# NE1 have pix of Black Leather w/ M Cloth inserts on M3?



## aarong325i (Apr 7, 2003)

Im interested in purchasing a 2004 M3 with Black Leather w/ cloth M inserts. But i would like to see how they look with the M inserts 1st. anyone have pictures? Thanks in advanced. 


aarong325i
325i 02'
325 93'
2002 74'


----------



## bren (Jul 1, 2002)

I'm suprised that our local archivist, atyclb, hasn't responded. The color isn't very good in these shots but they should give you some idea. I think there may be other pics around this board....did you try the search?


----------



## Mr.
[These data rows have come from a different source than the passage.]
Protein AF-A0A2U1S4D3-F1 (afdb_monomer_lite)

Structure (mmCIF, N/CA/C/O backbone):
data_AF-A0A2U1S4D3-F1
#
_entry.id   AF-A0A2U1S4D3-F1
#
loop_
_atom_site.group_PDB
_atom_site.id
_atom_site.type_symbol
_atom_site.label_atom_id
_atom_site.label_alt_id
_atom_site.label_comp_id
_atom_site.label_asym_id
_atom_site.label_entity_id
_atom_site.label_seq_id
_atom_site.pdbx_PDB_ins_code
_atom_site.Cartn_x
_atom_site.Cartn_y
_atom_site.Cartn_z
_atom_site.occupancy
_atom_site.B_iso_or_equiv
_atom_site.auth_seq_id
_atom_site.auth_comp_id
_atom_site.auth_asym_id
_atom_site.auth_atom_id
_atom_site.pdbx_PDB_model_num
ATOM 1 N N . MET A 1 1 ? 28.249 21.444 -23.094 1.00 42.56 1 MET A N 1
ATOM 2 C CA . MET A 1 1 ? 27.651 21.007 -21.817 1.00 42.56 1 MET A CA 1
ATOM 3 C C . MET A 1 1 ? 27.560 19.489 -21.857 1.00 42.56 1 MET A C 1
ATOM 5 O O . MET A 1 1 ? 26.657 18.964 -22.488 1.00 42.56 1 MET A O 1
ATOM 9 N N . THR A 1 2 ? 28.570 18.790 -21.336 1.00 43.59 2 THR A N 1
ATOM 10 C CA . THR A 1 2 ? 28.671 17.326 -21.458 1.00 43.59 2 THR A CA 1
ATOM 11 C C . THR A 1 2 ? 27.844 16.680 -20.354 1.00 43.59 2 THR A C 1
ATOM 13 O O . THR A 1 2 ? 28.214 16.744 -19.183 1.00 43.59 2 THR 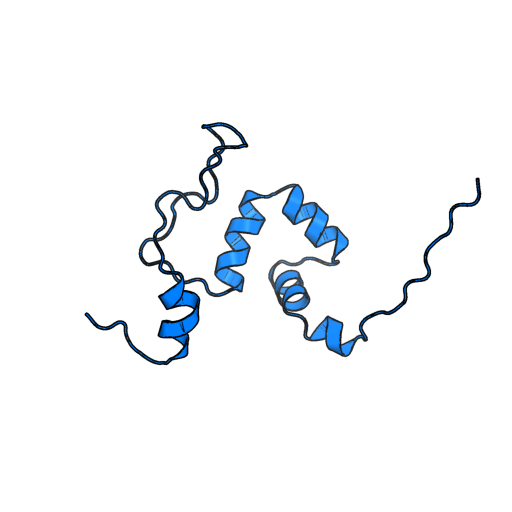A O 1
ATOM 16 N N . THR A 1 3 ? 26.700 16.106 -20.715 1.00 51.19 3 THR A N 1
ATOM 17 C CA . THR A 1 3 ? 25.848 15.337 -19.806 1.00 51.19 3 THR A CA 1
ATOM 18 C C . THR A 1 3 ? 26.633 14.115 -19.339 1.00 51.19 3 THR A C 1
ATOM 20 O O . THR A 1 3 ? 26.952 13.231 -20.131 1.00 51.19 3 THR A O 1
ATOM 23 N N . ARG A 1 4 ? 27.014 14.081 -18.061 1.00 61.59 4 ARG A N 1
ATOM 24 C CA . ARG A 1 4 ? 27.685 12.927 -17.463 1.00 61.59 4 ARG A CA 1
ATOM 25 C C . ARG A 1 4 ? 26.618 11.867 -17.196 1.00 61.59 4 ARG A C 1
ATOM 27 O O . ARG A 1 4 ? 25.956 11.917 -16.165 1.00 61.59 4 ARG A O 1
ATOM 34 N N . THR A 1 5 ? 26.417 10.950 -18.137 1.00 62.00 5 THR A N 1
ATOM 35 C CA . THR A 1 5 ? 25.604 9.752 -17.905 1.00 62.00 5 THR A CA 1
ATOM 36 C C . THR A 1 5 ? 26.281 8.961 -16.792 1.00 62.00 5 THR A C 1
ATOM 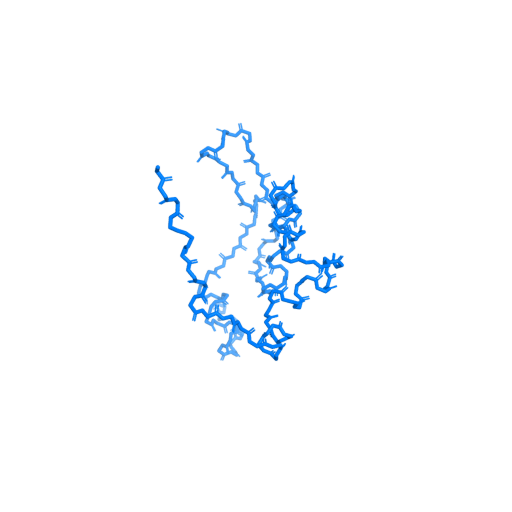38 O O . THR A 1 5 ? 27.376 8.437 -16.984 1.00 62.00 5 THR A O 1
ATOM 41 N N . SER A 1 6 ? 25.695 8.953 -15.596 1.00 76.25 6 SER A N 1
ATOM 42 C CA . SER A 1 6 ? 26.198 8.144 -14.489 1.00 76.25 6 SER A CA 1
ATOM 43 C C . SER A 1 6 ? 26.042 6.673 -14.859 1.00 76.25 6 SER A C 1
ATOM 45 O O . SER A 1 6 ? 24.929 6.222 -15.136 1.00 76.25 6 SER A O 1
ATOM 47 N N . GLU A 1 7 ? 27.149 5.939 -14.890 1.00 87.25 7 GLU A N 1
ATOM 48 C CA . GLU A 1 7 ? 27.141 4.497 -15.106 1.00 87.25 7 GLU A CA 1
ATOM 49 C C . GLU A 1 7 ? 26.356 3.807 -13.981 1.00 87.25 7 GLU A C 1
ATOM 51 O O . GLU A 1 7 ? 26.491 4.150 -12.804 1.00 87.25 7 GLU A O 1
ATOM 56 N N . VAL A 1 8 ? 25.486 2.861 -14.342 1.00 88.31 8 VAL A N 1
ATOM 57 C CA . VAL A 1 8 ? 24.692 2.107 -13.366 1.00 88.31 8 VAL A CA 1
ATOM 58 C C . VAL A 1 8 ? 25.637 1.211 -12.570 1.00 88.31 8 VAL A C 1
ATOM 60 O O . VAL A 1 8 ? 26.112 0.205 -13.087 1.00 88.31 8 VAL A O 1
ATOM 63 N N . ALA A 1 9 ? 25.877 1.565 -11.307 1.00 92.12 9 ALA A N 1
ATOM 64 C CA . ALA A 1 9 ? 26.853 0.888 -10.452 1.00 92.12 9 ALA A CA 1
ATOM 65 C C . ALA A 1 9 ? 26.509 -0.581 -10.139 1.00 92.12 9 ALA A C 1
ATOM 67 O O . ALA A 1 9 ? 27.394 -1.360 -9.796 1.00 92.12 9 ALA A O 1
ATOM 68 N N . TRP A 1 10 ? 25.232 -0.970 -10.227 1.00 93.81 10 TRP A N 1
ATOM 69 C CA . TRP A 1 10 ? 24.780 -2.321 -9.901 1.00 93.81 10 TRP A CA 1
ATOM 70 C C . TRP A 1 10 ? 23.431 -2.651 -10.549 1.00 93.81 10 TRP A C 1
ATOM 72 O O . TRP A 1 10 ? 22.574 -1.780 -10.710 1.00 93.81 10 TRP A O 1
ATOM 82 N N . ARG A 1 11 ? 23.224 -3.929 -10.887 1.00 93.12 11 ARG A N 1
ATOM 83 C CA . ARG A 1 11 ? 21.936 -4.480 -11.328 1.00 93.12 11 ARG A CA 1
ATOM 84 C C . ARG A 1 11 ? 21.664 -5.791 -10.584 1.00 93.12 11 ARG A C 1
ATOM 86 O O . ARG A 1 11 ? 22.593 -6.590 -10.461 1.00 93.12 11 ARG A O 1
ATOM 93 N N . PRO A 1 12 ? 20.424 -6.039 -10.127 1.00 93.38 12 PRO A N 1
ATOM 94 C CA . PRO A 1 12 ? 20.071 -7.318 -9.526 1.00 93.38 12 PRO A CA 1
ATOM 95 C C . PRO A 1 12 ? 20.184 -8.439 -10.559 1.00 93.38 12 PRO A C 1
ATOM 97 O O . PRO A 1 12 ? 19.867 -8.251 -11.738 1.00 93.38 12 PRO A O 1
ATOM 100 N N . ASP A 1 13 ? 20.609 -9.616 -10.110 1.00 95.50 13 ASP A N 1
ATOM 101 C CA . ASP A 1 13 ? 20.579 -10.807 -10.948 1.00 95.50 13 ASP A CA 1
ATOM 102 C C . ASP A 1 13 ? 19.137 -11.304 -11.180 1.00 95.50 13 ASP A C 1
ATOM 104 O O . ASP A 1 13 ? 18.158 -10.830 -10.590 1.00 95.50 13 ASP A O 1
ATOM 108 N N . ARG A 1 14 ? 18.996 -12.289 -12.073 1.00 95.88 14 ARG A N 1
ATOM 109 C CA . ARG A 1 14 ? 17.685 -12.842 -12.439 1.00 95.88 14 ARG A CA 1
ATOM 110 C C . ARG A 1 14 ? 16.987 -13.549 -11.279 1.00 95.88 14 ARG A C 1
ATOM 112 O O . ARG A 1 14 ? 15.759 -13.569 -11.260 1.00 95.88 14 ARG A O 1
ATOM 119 N N . GLN A 1 15 ? 17.734 -14.131 -10.344 1.00 96.50 15 GLN A N 1
ATOM 120 C CA . GLN A 1 15 ? 17.165 -14.842 -9.204 1.00 96.50 15 GLN A CA 1
ATOM 121 C C . GLN A 1 15 ? 16.540 -13.852 -8.219 1.00 96.50 15 GLN A C 1
ATOM 123 O O . GLN A 1 15 ? 15.392 -14.047 -7.818 1.00 96.50 15 GLN A O 1
ATOM 128 N N . ILE A 1 16 ? 17.239 -12.753 -7.916 1.00 95.94 16 ILE A N 1
ATOM 129 C CA . ILE A 1 16 ? 16.721 -11.651 -7.096 1.00 95.94 16 ILE A CA 1
ATOM 130 C C . ILE A 1 16 ? 15.442 -11.092 -7.722 1.00 95.94 16 ILE A C 1
ATOM 132 O O . ILE A 1 16 ? 14.428 -10.956 -7.039 1.00 95.94 16 ILE A O 1
ATOM 136 N N . ILE A 1 17 ? 15.454 -10.823 -9.033 1.00 95.62 17 ILE A N 1
ATOM 137 C CA . ILE A 1 17 ? 14.264 -10.330 -9.740 1.00 95.62 17 ILE A CA 1
ATOM 138 C C . ILE A 1 17 ? 13.117 -11.341 -9.630 1.00 95.62 17 ILE A C 1
ATOM 140 O O . ILE A 1 17 ? 11.995 -10.954 -9.317 1.00 95.62 17 ILE A O 1
ATOM 144 N N . ALA A 1 18 ? 13.364 -12.633 -9.852 1.00 94.75 18 ALA A N 1
ATOM 145 C CA . ALA A 1 18 ? 12.312 -13.649 -9.840 1.00 94.75 18 ALA A CA 1
ATOM 146 C C . ALA A 1 18 ? 11.636 -13.818 -8.465 1.00 94.75 18 ALA A C 1
ATOM 148 O O . ALA A 1 18 ? 10.428 -14.082 -8.413 1.00 94.75 18 ALA A O 1
ATOM 149 N N . GLN A 1 19 ? 12.408 -13.657 -7.383 1.00 96.12 19 GLN A N 1
ATOM 150 C CA . GLN A 1 19 ? 11.975 -13.838 -5.991 1.00 96.12 19 GLN A CA 1
ATOM 151 C C . GLN A 1 19 ? 11.443 -12.559 -5.328 1.00 96.12 19 GLN A C 1
ATOM 153 O O . GLN A 1 19 ? 10.862 -12.634 -4.248 1.00 96.12 19 GLN A O 1
ATOM 158 N N . ALA A 1 20 ? 11.605 -11.391 -5.952 1.00 96.81 20 ALA A N 1
ATOM 159 C CA . ALA A 1 20 ? 11.139 -10.136 -5.380 1.00 96.81 20 ALA A CA 1
ATOM 160 C C . ALA A 1 20 ? 9.607 -10.104 -5.210 1.00 96.81 20 ALA A C 1
ATOM 162 O O . ALA A 1 20 ? 8.852 -10.486 -6.110 1.00 96.81 20 ALA A O 1
ATOM 163 N N . ASN A 1 21 ? 9.141 -9.544 -4.087 1.00 95.88 21 ASN A N 1
ATOM 164 C CA . ASN A 1 21 ? 7.712 -9.351 -3.803 1.00 95.88 21 ASN A CA 1
ATOM 165 C C . ASN A 1 21 ? 6.995 -8.578 -4.920 1.00 95.88 21 ASN A C 1
ATOM 167 O O . ASN A 1 21 ? 5.873 -8.916 -5.289 1.00 95.88 21 ASN A O 1
ATOM 171 N N . ILE A 1 22 ? 7.666 -7.582 -5.507 1.00 95.88 22 ILE A N 1
ATOM 172 C CA . ILE A 1 22 ? 7.113 -6.787 -6.608 1.00 95.88 22 ILE A CA 1
ATOM 173 C C . ILE A 1 22 ? 6.892 -7.623 -7.872 1.00 95.88 22 ILE A C 1
ATOM 175 O O . ILE A 1 22 ? 5.905 -7.433 -8.572 1.00 95.88 22 ILE A O 1
ATOM 179 N N . THR A 1 23 ? 7.758 -8.600 -8.144 1.00 97.06 23 THR A N 1
ATOM 180 C CA . THR A 1 23 ? 7.596 -9.511 -9.282 1.00 97.06 23 THR A CA 1
ATOM 181 C C . THR A 1 23 ? 6.417 -10.444 -9.065 1.00 97.06 23 THR A C 1
ATOM 183 O O . THR A 1 23 ? 5.671 -10.712 -10.004 1.00 97.06 23 THR A O 1
ATOM 186 N N . ARG A 1 24 ? 6.200 -10.906 -7.827 1.00 97.06 24 ARG A N 1
ATOM 187 C CA . ARG A 1 24 ? 4.983 -11.646 -7.474 1.00 97.06 24 ARG A CA 1
ATOM 188 C C . ARG A 1 24 ? 3.731 -10.792 -7.705 1.00 97.06 24 ARG A C 1
ATOM 190 O O . ARG A 1 24 ? 2.858 -11.235 -8.443 1.00 97.06 24 ARG A O 1
ATOM 197 N N . PHE A 1 25 ? 3.701 -9.568 -7.175 1.00 98.00 25 PHE A N 1
ATOM 198 C CA . PHE A 1 25 ? 2.591 -8.625 -7.356 1.00 98.00 25 PHE A CA 1
ATOM 199 C C . PHE A 1 25 ? 2.292 -8.355 -8.839 1.00 98.00 25 PHE A C 1
ATOM 201 O O . PHE A 1 25 ? 1.151 -8.450 -9.282 1.00 98.00 25 PHE A O 1
ATOM 208 N N . MET A 1 26 ? 3.327 -8.081 -9.642 1.00 98.00 26 MET A N 1
ATOM 209 C CA . MET A 1 26 ? 3.166 -7.858 -11.080 1.00 98.00 26 MET A CA 1
ATOM 210 C C . MET A 1 26 ? 2.555 -9.076 -11.783 1.00 98.00 26 MET A C 1
ATOM 212 O O . MET A 1 26 ? 1.639 -8.907 -12.582 1.00 98.00 26 MET A O 1
ATOM 216 N N . ARG A 1 27 ? 2.996 -10.302 -11.461 1.00 97.50 27 ARG A N 1
ATOM 217 C CA . ARG A 1 27 ? 2.416 -11.529 -12.039 1.00 97.50 27 ARG A CA 1
ATOM 218 C C . ARG A 1 27 ? 0.944 -11.706 -11.670 1.00 97.50 27 ARG A C 1
ATOM 220 O O . ARG A 1 27 ? 0.145 -12.000 -12.552 1.00 97.50 27 ARG A O 1
ATOM 227 N N . GLU A 1 28 ? 0.591 -11.508 -10.401 1.00 97.69 28 GLU A N 1
ATOM 228 C CA . GLU A 1 28 ? -0.790 -11.631 -9.905 1.00 97.69 28 GLU A CA 1
ATOM 229 C C . GLU A 1 28 ? -1.746 -10.639 -10.587 1.00 97.69 28 GLU A C 1
ATOM 231 O O . GLU A 1 28 ? -2.910 -10.959 -10.818 1.00 97.69 28 GLU A O 1
ATOM 236 N N . HIS A 1 29 ? -1.244 -9.467 -10.982 1.00 97.88 29 HIS A N 1
ATOM 237 C CA . HIS A 1 29 ? -2.024 -8.424 -11.651 1.00 97.88 29 HIS A CA 1
ATOM 238 C C . HIS A 1 29 ? -1.828 -8.346 -13.176 1.00 97.88 29 HIS A C 1
ATOM 240 O O . HIS A 1 29 ? -2.318 -7.400 -13.802 1.00 97.88 29 HIS A O 1
ATOM 246 N N . GLY A 1 30 ? -1.139 -9.320 -13.784 1.00 97.69 30 GLY A N 1
ATOM 247 C CA . GLY A 1 30 ? -0.930 -9.390 -15.236 1.00 97.69 30 GLY A CA 1
ATOM 248 C C . GLY A 1 30 ? -0.055 -8.267 -15.808 1.00 97.69 30 GLY A C 1
ATOM 249 O O . GLY A 1 30 ? -0.232 -7.864 -16.954 1.00 97.69 30 GLY A O 1
ATOM 250 N N . ILE A 1 31 ? 0.869 -7.730 -15.012 1.00 98.00 31 ILE A N 1
ATOM 251 C CA . ILE A 1 31 ? 1.737 -6.608 -15.372 1.00 98.00 31 ILE A CA 1
ATOM 252 C C . ILE A 1 31 ? 3.063 -7.132 -15.928 1.00 98.00 31 ILE A C 1
ATOM 254 O O . ILE A 1 31 ? 3.782 -7.882 -15.268 1.00 98.00 31 ILE A O 1
ATOM 258 N N . ALA A 1 32 ? 3.391 -6.726 -17.155 1.00 95.44 32 ALA A N 1
ATOM 259 C CA . ALA A 1 32 ? 4.508 -7.289 -17.913 1.00 95.44 32 ALA A CA 1
ATOM 260 C C . ALA A 1 32 ? 5.882 -6.688 -17.564 1.00 95.44 32 ALA A C 1
ATOM 262 O O . ALA A 1 32 ? 6.907 -7.329 -17.799 1.00 95.44 32 ALA A O 1
ATOM 263 N N . SER A 1 33 ? 5.928 -5.464 -17.033 1.00 96.56 33 SER A N 1
ATOM 264 C CA . SER A 1 33 ? 7.181 -4.777 -16.712 1.00 96.56 33 SER A CA 1
ATOM 265 C C . SER A 1 33 ? 7.028 -3.806 -15.543 1.00 96.56 33 SER A C 1
ATOM 267 O O . SER A 1 33 ? 5.927 -3.382 -15.194 1.00 96.56 33 SER A O 1
ATOM 269 N N . TYR A 1 34 ? 8.160 -3.415 -14.958 1.00 95.56 34 TYR A N 1
ATOM 270 C CA . TYR A 1 34 ? 8.193 -2.400 -13.905 1.00 95.56 34 TYR A CA 1
ATOM 271 C C . TYR A 1 34 ? 7.700 -1.028 -14.396 1.00 95.56 34 TYR A C 1
ATOM 273 O O . TYR A 1 34 ? 6.994 -0.329 -13.679 1.00 95.56 34 TYR A O 1
ATOM 281 N N . GLU A 1 35 ? 8.020 -0.654 -15.635 1.00 97.75 35 GLU A N 1
ATOM 282 C CA . GLU A 1 35 ? 7.535 0.592 -16.248 1.00 97.75 35 GLU A CA 1
ATOM 283 C C . GLU A 1 35 ? 6.013 0.579 -16.406 1.00 97.75 35 GLU A C 1
ATOM 285 O O . GLU A 1 35 ? 5.350 1.574 -16.116 1.00 97.75 35 GLU A O 1
ATOM 290 N N . GLU A 1 36 ? 5.452 -0.566 -16.797 1.00 98.25 36 GLU A N 1
ATOM 291 C CA . GLU A 1 36 ? 4.007 -0.747 -16.886 1.00 98.25 36 GLU A CA 1
ATOM 292 C C . GLU A 1 36 ? 3.342 -0.671 -15.508 1.00 98.25 36 GLU A C 1
ATOM 294 O O . GLU A 1 36 ? 2.297 -0.033 -15.370 1.00 98.25 36 GLU A O 1
ATOM 299 N N . LEU A 1 37 ? 3.966 -1.252 -14.475 1.00 98.06 37 LEU A N 1
ATOM 300 C CA . LEU A 1 37 ? 3.496 -1.111 -13.099 1.00 98.06 37 LEU A CA 1
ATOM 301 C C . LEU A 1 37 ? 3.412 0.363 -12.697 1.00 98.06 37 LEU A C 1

The Edge (Dec 19, 2001)

oops! somehow I missed this thread


----------



## bren (Jul 1, 2002)

atyclb said:


> oops! somehow I missed this thread


It happens to the best of us


----------



## LmtdSlip (May 28, 2003)

I prefer that lookto the all leather.

:thumbup:


----------



## flashinthepan (Jul 25, 2003)

I like both cloth or leather...the cloth are very nicely done.


----------



## bren (Jul 1, 2002)

To me, the cloth in my 325 looks nicer than the M cloth...but I'll have to wait until May to do a side by side comparison


----------



## daihard (Feb 15, 2004)

I had a hard time choosing between the cloth and leather. I eventually chose the leather, but had I known I could have ordered the alcantara interior, I'd definitely have done that.


----------